Человек с другой войны
Это произошло неожиданно. Мне позвонил бессменный акушер всей нашей рок-культуры — Артем Троицкий и сказал, что он обнаружил в городе Череповце уникально талантливого парня. Поскольку он, мол, сильно «косит» на поэзию, то вот не посмотришь ли его. Не пожалеешь, мол. И они в этот же день приехали — Артем и Саша Башлачев. Я действительно не пожалел, потому что песни, которые я услышал, были действительно шедеврами: яркими, мощными, очень интересными по фактуре, откровенными, честными, и я сразу понял, что Саша — серьезный, большой артист и поэт, художник поющегося слова. Он был уникально образован поэтически.

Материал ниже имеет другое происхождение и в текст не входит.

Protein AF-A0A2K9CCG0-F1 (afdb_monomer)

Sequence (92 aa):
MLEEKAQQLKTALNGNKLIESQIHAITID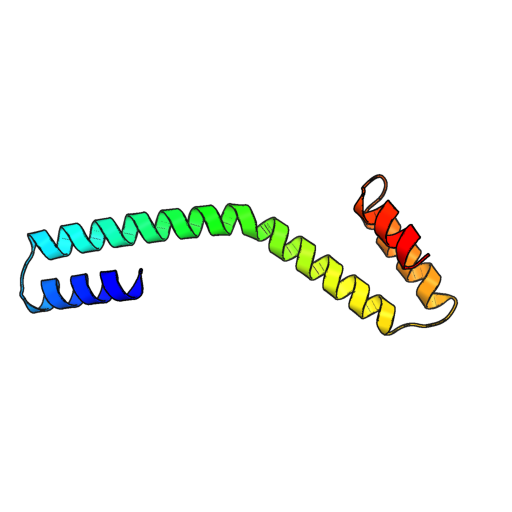VIVRQVTSMWLELQEGVVEQQKLVNAHHGLSLVNGERWNAKLDELCSKHAGSQTECLLRRLLG

Foldseek 3Di:
DLVVLVVQLVVCVVVVVPVSNVVSVVVNVVVVVVVVVVCVVCVVVVVVVVVVVVLVVVLVVDDDPVSVVSLVVVLVVQDPHPVSVVSVVPPD

Mean predicted aligned error: 7.21 Å

pLDDT: mean 91.19, std 3.8, range [77.5, 96.25]

Solvent-accessible surface area (backbone atoms only — not comparable to full-atom values): 5068 Å² total; per-residue (Å²): 109,69,67,58,46,52,51,50,25,52,52,25,52,78,64,68,34,62,66,59,24,50,54,34,49,53,53,48,52,53,51,51,52,51,54,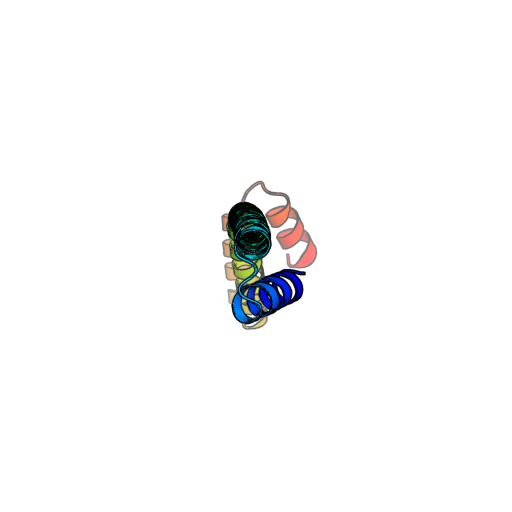50,51,54,45,62,71,44,44,62,60,54,52,52,51,50,52,50,53,53,50,53,52,59,43,76,77,43,66,69,72,65,26,55,56,52,49,50,52,54,33,61,79,30,63,96,38,72,64,22,57,49,47,49,70,77,71,96

Radius of gyration: 23.92 Å; Cα contacts (8 Å, |Δi|>4): 39; chains: 1; bounding box: 51×20×59 Å

Secondary structure (DSSP, 8-state):
-HHHHHHHHHHHHHTT-HHHHHHHHHHHHHHHHHHHHHHHHHHHHHHHHHHHHHHHHHHHT--THHHHHHHHHHHHHTTTSHHHHHHHHHH-

Structure (mmCIF, N/CA/C/O backbone):
data_AF-A0A2K9CCG0-F1
#
_entry.id   AF-A0A2K9CCG0-F1
#
loop_
_atom_site.group_PDB
_atom_site.id
_atom_site.type_symbol
_atom_site.label_atom_id
_atom_site.label_alt_id
_atom_site.label_comp_id
_atom_site.label_asym_id
_atom_site.label_entity_id
_atom_site.label_seq_id
_atom_site.pdbx_PDB_ins_code
_atom_site.Cartn_x
_atom_site.Cartn_y
_atom_site.Cartn_z
_atom_site.occupancy
_atom_site.B_iso_or_equiv
_atom_site.auth_seq_id
_atom_site.auth_comp_id
_atom_site.auth_asym_id
_atom_site.auth_atom_id
_atom_site.pdbx_PDB_model_num
ATOM 1 N N . MET A 1 1 ? -7.381 -8.319 16.304 1.00 79.94 1 MET A N 1
ATOM 2 C CA . MET A 1 1 ? -7.475 -7.192 17.265 1.00 79.94 1 MET A CA 1
ATOM 3 C C . MET A 1 1 ? -8.754 -6.376 17.067 1.00 79.94 1 MET A C 1
ATOM 5 O O . MET A 1 1 ? -9.554 -6.331 17.989 1.00 79.94 1 MET A O 1
ATOM 9 N N . LEU A 1 2 ? -8.997 -5.771 15.892 1.00 89.25 2 LEU A N 1
ATOM 10 C CA . LEU A 1 2 ? -10.224 -4.989 15.645 1.00 89.25 2 LEU A CA 1
ATOM 11 C C . LEU A 1 2 ? -11.499 -5.850 15.702 1.00 89.25 2 LEU A C 1
ATOM 13 O O . LEU A 1 2 ? -12.457 -5.478 16.370 1.00 89.25 2 LEU A O 1
ATOM 17 N N . GLU A 1 3 ? -11.480 -7.027 15.073 1.00 91.12 3 GLU A N 1
ATOM 18 C CA . GLU A 1 3 ? -12.597 -7.988 15.099 1.00 91.12 3 GLU A CA 1
ATOM 19 C C . GLU A 1 3 ? -12.952 -8.433 16.522 1.00 91.12 3 GLU A C 1
ATOM 21 O O . GLU A 1 3 ? -14.119 -8.483 16.899 1.00 91.12 3 GLU A O 1
ATOM 26 N N . GLU A 1 4 ? -11.939 -8.685 17.349 1.00 92.56 4 GLU A N 1
ATOM 27 C CA . GLU A 1 4 ? -12.119 -9.039 18.757 1.00 92.56 4 GLU A CA 1
ATOM 28 C C . GLU A 1 4 ? -12.786 -7.896 19.541 1.00 92.56 4 GLU A C 1
ATOM 30 O O . GLU A 1 4 ? -13.727 -8.124 20.302 1.00 92.56 4 GLU A O 1
ATOM 35 N N . LYS A 1 5 ? -12.355 -6.647 19.318 1.00 90.25 5 LYS A N 1
ATOM 36 C CA . LYS A 1 5 ? -12.955 -5.461 19.951 1.00 90.25 5 LYS A CA 1
ATOM 37 C C . LYS A 1 5 ? -14.384 -5.213 19.467 1.00 90.25 5 LYS A C 1
ATOM 39 O O . LYS A 1 5 ? -15.247 -4.892 20.282 1.00 90.25 5 LYS A O 1
ATOM 44 N N . ALA A 1 6 ? -14.660 -5.434 18.184 1.00 92.69 6 ALA A N 1
ATOM 45 C CA . ALA A 1 6 ? -16.011 -5.380 17.629 1.00 92.69 6 ALA A CA 1
ATOM 46 C C . ALA A 1 6 ? -16.922 -6.452 18.250 1.00 92.69 6 ALA A C 1
ATOM 48 O O . ALA A 1 6 ? -18.076 -6.175 18.581 1.00 92.69 6 ALA A O 1
ATOM 49 N N . GLN A 1 7 ? -16.395 -7.654 18.492 1.00 95.19 7 GLN A N 1
ATOM 50 C CA . GLN A 1 7 ? -17.130 -8.720 19.165 1.00 95.19 7 GLN A CA 1
ATOM 51 C C . GLN A 1 7 ? -17.401 -8.398 20.647 1.00 95.19 7 GLN A C 1
ATOM 53 O O . GLN A 1 7 ? -18.491 -8.687 21.149 1.00 95.19 7 GLN A O 1
ATOM 58 N N . GLN A 1 8 ? -16.457 -7.752 21.341 1.00 92.94 8 GLN A N 1
ATOM 59 C CA . GLN A 1 8 ? -16.648 -7.251 22.711 1.00 92.94 8 GLN A CA 1
ATOM 60 C C . GLN A 1 8 ? -17.735 -6.167 22.768 1.00 92.94 8 GLN A C 1
ATOM 62 O O . GLN A 1 8 ? -18.638 -6.261 23.599 1.00 92.94 8 GLN A O 1
ATOM 67 N N . LEU A 1 9 ? -17.727 -5.212 21.829 1.00 93.56 9 LEU A N 1
ATOM 68 C CA . LEU A 1 9 ? -18.789 -4.210 21.689 1.00 93.56 9 LEU A CA 1
ATOM 69 C C . LEU A 1 9 ? -20.156 -4.865 21.456 1.00 93.56 9 LEU A C 1
ATOM 71 O O . LEU A 1 9 ? -21.118 -4.551 22.151 1.00 93.56 9 LEU A O 1
ATOM 75 N N . LYS A 1 10 ? -20.240 -5.813 20.516 1.00 94.75 10 LYS A N 1
ATOM 76 C CA . LYS A 1 10 ? -21.477 -6.552 20.220 1.00 94.75 10 LYS A CA 1
ATOM 77 C C . LYS A 1 10 ? -22.012 -7.282 21.453 1.00 94.75 10 LYS A C 1
ATOM 79 O O . LYS A 1 10 ? -23.211 -7.269 21.713 1.00 94.75 10 LYS A O 1
ATOM 84 N N . THR A 1 11 ? -21.121 -7.894 22.227 1.00 96.06 11 THR A N 1
ATOM 85 C CA . THR A 1 11 ? -21.478 -8.602 23.463 1.00 96.06 11 THR A CA 1
ATOM 86 C C . THR A 1 11 ? -21.968 -7.632 24.542 1.00 96.06 11 THR A C 1
ATOM 88 O O . THR A 1 11 ? -22.970 -7.912 25.198 1.00 96.06 11 THR A O 1
ATOM 91 N N . ALA A 1 12 ? -21.316 -6.477 24.702 1.00 92.88 12 ALA A N 1
ATOM 92 C CA . ALA A 1 12 ? -21.728 -5.441 25.647 1.00 92.88 12 ALA A CA 1
ATOM 93 C C . ALA A 1 12 ? -23.091 -4.825 25.279 1.00 92.88 12 ALA A C 1
ATOM 95 O O . ALA A 1 12 ? -23.944 -4.683 26.155 1.00 92.88 12 ALA A O 1
ATOM 96 N N . LEU A 1 13 ? -23.330 -4.557 23.990 1.00 93.94 13 LEU A N 1
ATOM 97 C CA . LEU A 1 13 ? -24.611 -4.057 23.481 1.00 93.94 13 LEU A CA 1
ATOM 98 C C . LEU A 1 13 ? -25.743 -5.057 23.721 1.00 93.94 13 LEU A C 1
ATOM 100 O O . LEU A 1 13 ? -26.773 -4.690 24.275 1.00 93.94 13 LEU A O 1
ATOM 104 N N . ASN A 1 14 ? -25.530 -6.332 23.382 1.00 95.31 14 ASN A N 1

Это сказывалось в том, что он делал, а не в том, что он говорил. Башлачев вообще предпочитал не вести так называемых профессиональных разговоров, но сами его песни, их уровень явно показывали энциклопедическую образованность в искусстве, высочайшую культуру поэтики и версификации, абсолютное владение всеми приемами современной русской поэзии.

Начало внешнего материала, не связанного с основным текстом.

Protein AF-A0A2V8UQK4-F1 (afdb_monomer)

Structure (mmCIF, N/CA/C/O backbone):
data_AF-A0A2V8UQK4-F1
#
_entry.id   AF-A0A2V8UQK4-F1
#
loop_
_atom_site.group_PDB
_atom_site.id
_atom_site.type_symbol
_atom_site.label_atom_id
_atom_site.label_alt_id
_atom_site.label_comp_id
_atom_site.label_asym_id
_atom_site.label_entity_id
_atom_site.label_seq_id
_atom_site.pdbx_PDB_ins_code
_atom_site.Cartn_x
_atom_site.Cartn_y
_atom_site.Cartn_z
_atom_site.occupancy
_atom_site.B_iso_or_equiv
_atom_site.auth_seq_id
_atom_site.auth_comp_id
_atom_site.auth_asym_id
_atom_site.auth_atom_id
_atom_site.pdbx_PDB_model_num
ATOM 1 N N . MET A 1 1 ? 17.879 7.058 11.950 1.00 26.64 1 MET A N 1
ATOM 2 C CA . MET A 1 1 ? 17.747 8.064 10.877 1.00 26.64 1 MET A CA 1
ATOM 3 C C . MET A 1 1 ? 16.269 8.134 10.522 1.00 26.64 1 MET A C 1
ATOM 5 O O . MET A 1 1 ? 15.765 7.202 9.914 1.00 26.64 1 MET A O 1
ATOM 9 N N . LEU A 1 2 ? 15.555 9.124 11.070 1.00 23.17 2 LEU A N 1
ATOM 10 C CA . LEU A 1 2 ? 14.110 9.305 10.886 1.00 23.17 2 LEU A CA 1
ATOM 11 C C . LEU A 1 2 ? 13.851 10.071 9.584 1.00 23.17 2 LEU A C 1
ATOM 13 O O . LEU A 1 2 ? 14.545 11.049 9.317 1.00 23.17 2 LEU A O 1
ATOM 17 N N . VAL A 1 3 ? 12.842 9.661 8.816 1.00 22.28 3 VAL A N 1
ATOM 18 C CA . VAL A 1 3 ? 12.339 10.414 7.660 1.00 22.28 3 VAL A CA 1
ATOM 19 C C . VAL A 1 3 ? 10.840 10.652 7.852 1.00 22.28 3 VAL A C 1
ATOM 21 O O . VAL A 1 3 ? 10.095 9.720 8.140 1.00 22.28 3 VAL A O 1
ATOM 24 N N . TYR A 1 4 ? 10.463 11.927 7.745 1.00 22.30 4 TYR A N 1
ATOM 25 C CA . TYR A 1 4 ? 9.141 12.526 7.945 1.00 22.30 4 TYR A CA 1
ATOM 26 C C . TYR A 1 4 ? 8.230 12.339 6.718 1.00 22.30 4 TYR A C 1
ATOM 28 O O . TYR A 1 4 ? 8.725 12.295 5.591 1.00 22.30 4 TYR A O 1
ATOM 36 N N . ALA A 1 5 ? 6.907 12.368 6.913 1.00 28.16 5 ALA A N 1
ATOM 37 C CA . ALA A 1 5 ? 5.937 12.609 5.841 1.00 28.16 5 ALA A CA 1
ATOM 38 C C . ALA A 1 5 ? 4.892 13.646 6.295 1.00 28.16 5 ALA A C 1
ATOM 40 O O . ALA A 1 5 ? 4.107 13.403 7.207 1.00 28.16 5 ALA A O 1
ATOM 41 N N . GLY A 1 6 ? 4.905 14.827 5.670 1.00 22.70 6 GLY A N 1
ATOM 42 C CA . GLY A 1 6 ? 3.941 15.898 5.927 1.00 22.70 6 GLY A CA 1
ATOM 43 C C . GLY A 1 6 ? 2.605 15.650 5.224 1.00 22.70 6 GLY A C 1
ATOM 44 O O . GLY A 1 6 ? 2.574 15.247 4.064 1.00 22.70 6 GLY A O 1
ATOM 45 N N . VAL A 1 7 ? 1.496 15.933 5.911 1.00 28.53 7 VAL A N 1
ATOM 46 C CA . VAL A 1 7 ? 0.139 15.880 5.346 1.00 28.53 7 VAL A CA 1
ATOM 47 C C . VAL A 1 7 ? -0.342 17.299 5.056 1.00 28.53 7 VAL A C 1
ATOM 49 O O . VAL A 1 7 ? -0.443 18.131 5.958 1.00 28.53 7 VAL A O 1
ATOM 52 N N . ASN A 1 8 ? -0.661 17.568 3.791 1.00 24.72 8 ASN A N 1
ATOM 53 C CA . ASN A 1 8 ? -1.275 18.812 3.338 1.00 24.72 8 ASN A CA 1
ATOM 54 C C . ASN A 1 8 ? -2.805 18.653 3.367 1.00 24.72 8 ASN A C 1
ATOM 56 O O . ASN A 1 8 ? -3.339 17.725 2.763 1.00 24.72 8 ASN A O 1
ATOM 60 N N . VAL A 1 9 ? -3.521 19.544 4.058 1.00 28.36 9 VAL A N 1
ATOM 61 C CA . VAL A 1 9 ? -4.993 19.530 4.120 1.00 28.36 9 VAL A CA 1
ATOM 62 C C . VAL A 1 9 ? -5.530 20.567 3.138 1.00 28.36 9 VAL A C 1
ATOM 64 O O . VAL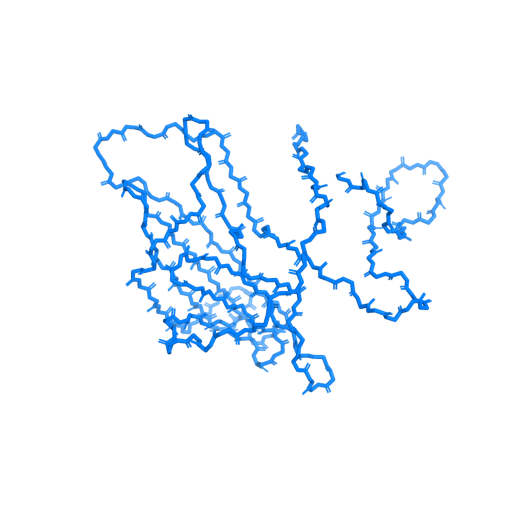 A 1 9 ? -5.492 21.763 3.420 1.00 28.36 9 VAL A O 1
ATOM 67 N N . SER A 1 10 ? -6.059 20.127 1.995 1.00 29.02 10 SER A N 1
ATOM 68 C CA . SER A 1 10 ? -6.829 20.981 1.084 1.00 29.02 10 SER A CA 1
ATOM 69 C C . SER A 1 10 ? -8.310 20.587 1.110 1.00 29.02 10 SER A C 1
ATOM 71 O O . SER A 1 10 ? -8.669 19.412 1.126 1.00 29.02 10 SER A O 1
ATOM 73 N N . ARG A 1 11 ? -9.197 21.589 1.170 1.00 28.31 11 ARG A N 1
ATOM 74 C CA . ARG A 1 11 ? -10.651 21.408 1.048 1.00 28.31 11 ARG A CA 1
ATOM 75 C C . ARG A 1 11 ? -11.015 21.439 -0.439 1.00 28.31 11 ARG A C 1
ATOM 77 O O . ARG A 1 11 ? -10.791 22.457 -1.085 1.00 28.31 11 ARG A O 1
ATOM 84 N N . GLN A 1 12 ? -11.591 20.362 -0.966 1.00 31.20 12 GLN A N 1
ATOM 85 C CA . GLN A 1 12 ? -12.185 20.313 -2.310 1.00 31.20 12 GLN A CA 1
ATOM 86 C C . GLN A 1 12 ? -13.716 20.157 -2.199 1.00 31.20 12 GLN A C 1
ATOM 88 O O . GLN A 1 12 ? -14.182 19.471 -1.285 1.00 31.20 12 GLN A O 1
ATOM 93 N N . PRO A 1 13 ? -14.515 20.799 -3.077 1.00 29.45 13 PRO A N 1
ATOM 94 C CA . PRO A 1 13 ? -15.973 20.722 -3.036 1.00 29.45 13 PRO A CA 1
ATOM 95 C C . PRO A 1 13 ? -16.508 19.398 -3.607 1.00 29.45 13 PRO A C 1
ATOM 97 O O . PRO A 1 13 ? -15.914 18.790 -4.497 1.00 29.45 13 PRO A O 1
ATOM 100 N N . VAL A 1 14 ? -17.661 18.975 -3.082 1.00 33.06 14 VAL A N 1
ATOM 101 C CA . VAL A 1 14 ? -18.355 17.716 -3.395 1.00 33.06 14 VAL A CA 1
ATOM 102 C C . VAL A 1 14 ? -18.761 17.661 -4.873 1.00 33.06 14 VAL A C 1
ATOM 104 O O . VAL A 1 14 ? -19.553 18.484 -5.328 1.00 33.06 14 VAL A O 1
ATOM 107 N N . LYS A 1 15 ? -18.261 16.660 -5.609 1.00 33.62 15 LYS A N 1
ATOM 108 C CA . LYS A 1 15 ? -18.791 16.253 -6.919 1.00 33.62 15 LYS A CA 1
ATOM 109 C C . LYS A 1 15 ? -19.673 15.016 -6.750 1.00 33.62 15 LYS A C 1
ATOM 111 O O . LYS A 1 15 ? -19.240 14.013 -6.189 1.00 33.62 15 LYS A O 1
ATOM 116 N N . THR A 1 16 ? -20.906 15.107 -7.241 1.00 29.91 16 THR A N 1
ATOM 117 C CA . THR A 1 16 ? -21.867 14.001 -7.366 1.00 29.91 16 THR A CA 1
ATOM 118 C C . THR A 1 16 ? -21.254 12.852 -8.181 1.00 29.91 16 THR A C 1
ATOM 120 O O . THR A 1 16 ? -20.618 13.141 -9.199 1.00 29.91 16 THR A O 1
ATOM 123 N N . PRO A 1 17 ? -21.414 11.568 -7.800 1.00 37.22 17 PRO A N 1
ATOM 124 C CA . PRO A 1 17 ? -20.810 10.478 -8.554 1.00 37.22 17 PRO A CA 1
ATOM 125 C C . PRO A 1 17 ? -21.556 10.294 -9.876 1.00 37.22 17 PRO A C 1
ATOM 127 O O . PRO A 1 17 ? -22.747 9.985 -9.888 1.00 37.22 17 PRO A O 1
ATOM 130 N N . MET A 1 18 ? -20.838 10.494 -10.978 1.00 31.48 18 MET A N 1
ATOM 131 C CA . MET A 1 18 ? -21.256 10.059 -12.303 1.00 31.48 18 MET A CA 1
ATOM 132 C C . MET A 1 18 ? -20.912 8.574 -12.440 1.00 31.48 18 MET A C 1
ATOM 134 O O . MET A 1 18 ? -19.826 8.140 -12.053 1.00 31.48 18 MET A O 1
ATOM 138 N N . ASP A 1 19 ? -21.887 7.822 -12.930 1.00 37.84 19 ASP A N 1
ATOM 139 C CA . ASP A 1 19 ? -21.931 6.368 -13.052 1.00 37.84 19 ASP A CA 1
ATOM 140 C C . ASP A 1 19 ? -20.651 5.798 -13.699 1.00 37.84 19 ASP A C 1
ATOM 142 O O . ASP A 1 19 ? -20.357 6.056 -14.869 1.00 37.84 19 ASP A O 1
ATOM 146 N N . ALA A 1 20 ? -19.848 5.060 -12.926 1.00 36.66 20 ALA A N 1
ATOM 147 C CA . ALA A 1 20 ? -18.601 4.470 -13.403 1.00 36.66 20 ALA A CA 1
ATOM 148 C C . ALA A 1 20 ? -18.854 3.043 -13.898 1.00 36.66 20 ALA A C 1
ATOM 150 O O . ALA A 1 20 ? -19.227 2.153 -13.130 1.00 36.66 20 ALA A O 1
ATOM 151 N N . SER A 1 21 ? -18.593 2.837 -15.192 1.00 33.03 21 SER A N 1
ATOM 152 C CA . SER A 1 21 ? -18.543 1.540 -15.866 1.00 33.03 21 SER A CA 1
ATOM 153 C C . SER A 1 21 ? -17.883 0.468 -14.997 1.00 33.03 21 SER A C 1
ATOM 155 O O . SER A 1 21 ? -16.841 0.732 -14.397 1.00 33.03 21 SER A O 1
ATOM 157 N N . LYS A 1 22 ? -18.467 -0.736 -14.988 1.00 41.28 22 LYS A N 1
ATOM 158 C CA . LYS A 1 22 ? -17.997 -1.973 -14.336 1.00 41.28 22 LYS A CA 1
ATOM 159 C C . LYS A 1 22 ? -16.456 -2.064 -14.320 1.00 41.28 22 LYS A C 1
ATOM 161 O O . LYS A 1 22 ? -15.835 -2.513 -15.275 1.00 41.28 22 LYS A O 1
ATOM 166 N N . SER A 1 23 ? -15.858 -1.557 -13.245 1.00 46.72 23 SER A N 1
ATOM 167 C CA . SER A 1 23 ? -14.419 -1.303 -13.131 1.00 46.72 23 SER A CA 1
ATOM 168 C C . SER A 1 23 ? -13.699 -2.570 -12.669 1.00 46.72 23 SER A C 1
ATOM 170 O O . SER A 1 23 ? -14.207 -3.289 -11.802 1.00 46.72 23 SER A O 1
ATOM 172 N N . ASP A 1 24 ? -12.540 -2.860 -13.269 1.00 61.97 24 ASP A N 1
ATOM 173 C CA . ASP A 1 24 ? -11.691 -4.014 -12.958 1.00 61.97 24 ASP A CA 1
ATOM 174 C C . ASP A 1 24 ? -11.058 -3.865 -11.563 1.00 61.97 24 ASP A C 1
ATOM 176 O O . ASP A 1 24 ? -9.892 -3.517 -11.392 1.00 61.97 24 ASP A O 1
ATOM 180 N N . ARG A 1 25 ? -11.880 -4.055 -10.529 1.00 80.44 25 ARG A N 1
ATOM 181 C CA . ARG A 1 25 ? -11.492 -3.926 -9.123 1.00 80.44 25 ARG A CA 1
ATOM 182 C C . ARG A 1 25 ? -11.012 -5.258 -8.592 1.00 80.44 25 ARG A C 1
ATOM 184 O O . ARG A 1 25 ? -11.696 -6.271 -8.728 1.00 80.44 25 ARG A O 1
ATOM 191 N N . THR A 1 26 ? -9.857 -5.252 -7.939 1.00 86.62 26 THR A N 1
ATOM 192 C CA . THR A 1 26 ? -9.350 -6.409 -7.195 1.00 86.62 26 THR A CA 1
ATOM 193 C C . THR A 1 26 ? -9.679 -6.248 -5.722 1.00 86.62 26 THR A C 1
ATOM 195 O O . THR A 1 26 ? -9.669 -5.146 -5.183 1.00 86.62 26 THR A O 1
ATOM 198 N N . THR A 1 27 ? -10.031 -7.345 -5.065 1.00 89.06 27 THR A N 1
ATOM 199 C CA . THR A 1 27 ? -10.493 -7.340 -3.680 1.00 89.06 27 THR A CA 1
ATOM 200 C C . THR A 1 27 ? -9.803 -8.446 -2.900 1.00 89.06 27 THR A C 1
ATOM 202 O O . THR A 1 27 ? -9.816 -9.599 -3.324 1.00 89.06 27 THR A O 1
ATOM 205 N N . VAL A 1 28 ? -9.252 -8.099 -1.740 1.00 83.44 28 VAL A N 1
ATOM 206 C CA . VAL A 1 28 ? -8.725 -9.042 -0.748 1.00 83.44 28 VAL A CA 1
ATOM 207 C C . VAL A 1 28 ? -9.559 -8.908 0.516 1.00 83.44 28 VAL A C 1
ATOM 209 O O . VAL A 1 28 ? -9.676 -7.808 1.049 1.00 83.44 28 VAL A O 1
ATOM 212 N N . ALA A 1 29 ? -10.152 -9.999 1.001 1.00 83.44 29 ALA A N 1
ATOM 213 C CA . ALA A 1 29 ? -11.080 -9.959 2.130 1.00 83.44 29 ALA A CA 1
ATOM 214 C C . ALA A 1 29 ? -10.699 -10.945 3.242 1.00 83.44 29 ALA A C 1
ATOM 216 O O . ALA A 1 29 ? -10.381 -12.104 2.988 1.00 83.44 29 ALA A O 1
ATOM 217 N N . GLY A 1 30 ? -10.802 -10.487 4.490 1.00 76.00 30 GLY A N 1
ATOM 218 C CA . GLY A 1 30 ? -10.672 -11.296 5.698 1.00 76.00 30 GLY A CA 1
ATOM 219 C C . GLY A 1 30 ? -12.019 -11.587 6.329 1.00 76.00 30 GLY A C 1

Высокий лирик, Башлачев авантюрно пилотирует Пегаса, наж-дачно приземляет крылатость, нагружает реалиями любой полет, не умея и не любя парить «порожняком» в высях над кронами осеннего (в душе) ландшафта:
И у нас превращается в квас пиво.
Сонные дамы смотрят лениво щелками глаз.
Им теперь незачем нравиться нам.
И, прогулявшись, сам
Я насчитал десять небритых дам.
Вот за эту эквилибристичность, за плейбойство, за неприятие положенных и милых сердцу чиновника от искусства пафоса, эмоциональной нормативности и плакатности Сашу к аудитории тоже, как и за тематику, не пускали, зная, что без простора для самоотдачи и самораздачи талант дряхлеет, крылья сковываются гиподинамией и отложениями. Так погибают царь неба и царь степи в зоопарке — как царь природы в застенке, особенно если стены крепки, но прозрачны и неощутимы.
Так тонут в студне. В болоте. В дерьме. В концлагере на двести-триста миллионов заключенных, над которым даже звезды бессменны, как часовые и надзиратели, а солнце кажется уже просто дневным прожектором. В таком лагере переезжать из города в город глупо, как переходить из барака в барак. Везде одно и тоже.
Он бежал из Череповца в Москву. Потом из Москвы в Питер. Потом из Питера в смерть.
Удивительно хорошо налажено у нас дело прописки в истории нашей культуры с заполнением графы «когда» одним из самых лакомых для русского артикуляционного аппарата словом «посмертно». Преступность, воспринимающаяся уже как исконная черта самобытности.
Тогда, когда Саша был жив, я несколько раз пересказывал ему свой разговор с Окуджавой, в конце которого Булат Шалвович сказал: «Леша, у вас будет опубликовано все, нужно только постараться до этого дожить». Для того, чтобы было опубликовано, Саша однажды до глубокой ночи переписывал мне в тетрадку свои песни. Я обещал, что буду стараться, буду предлагать.
Накануне вышла моя статья о рок-песне в самой читаемой и массовотиражной молодежной газете, где я сумел отстоять при сокращении строки о нем, хотя тамошние «знатоки» пожимали плечами и напирали на то, что Башлачева никто не знает, если уж не знают они. Это начало 1987 года. Жить Саше оставалось год без нескольких дней. Со дня его гибели прошли годы. Я иногда листаю эти песни и давней его тетрадке.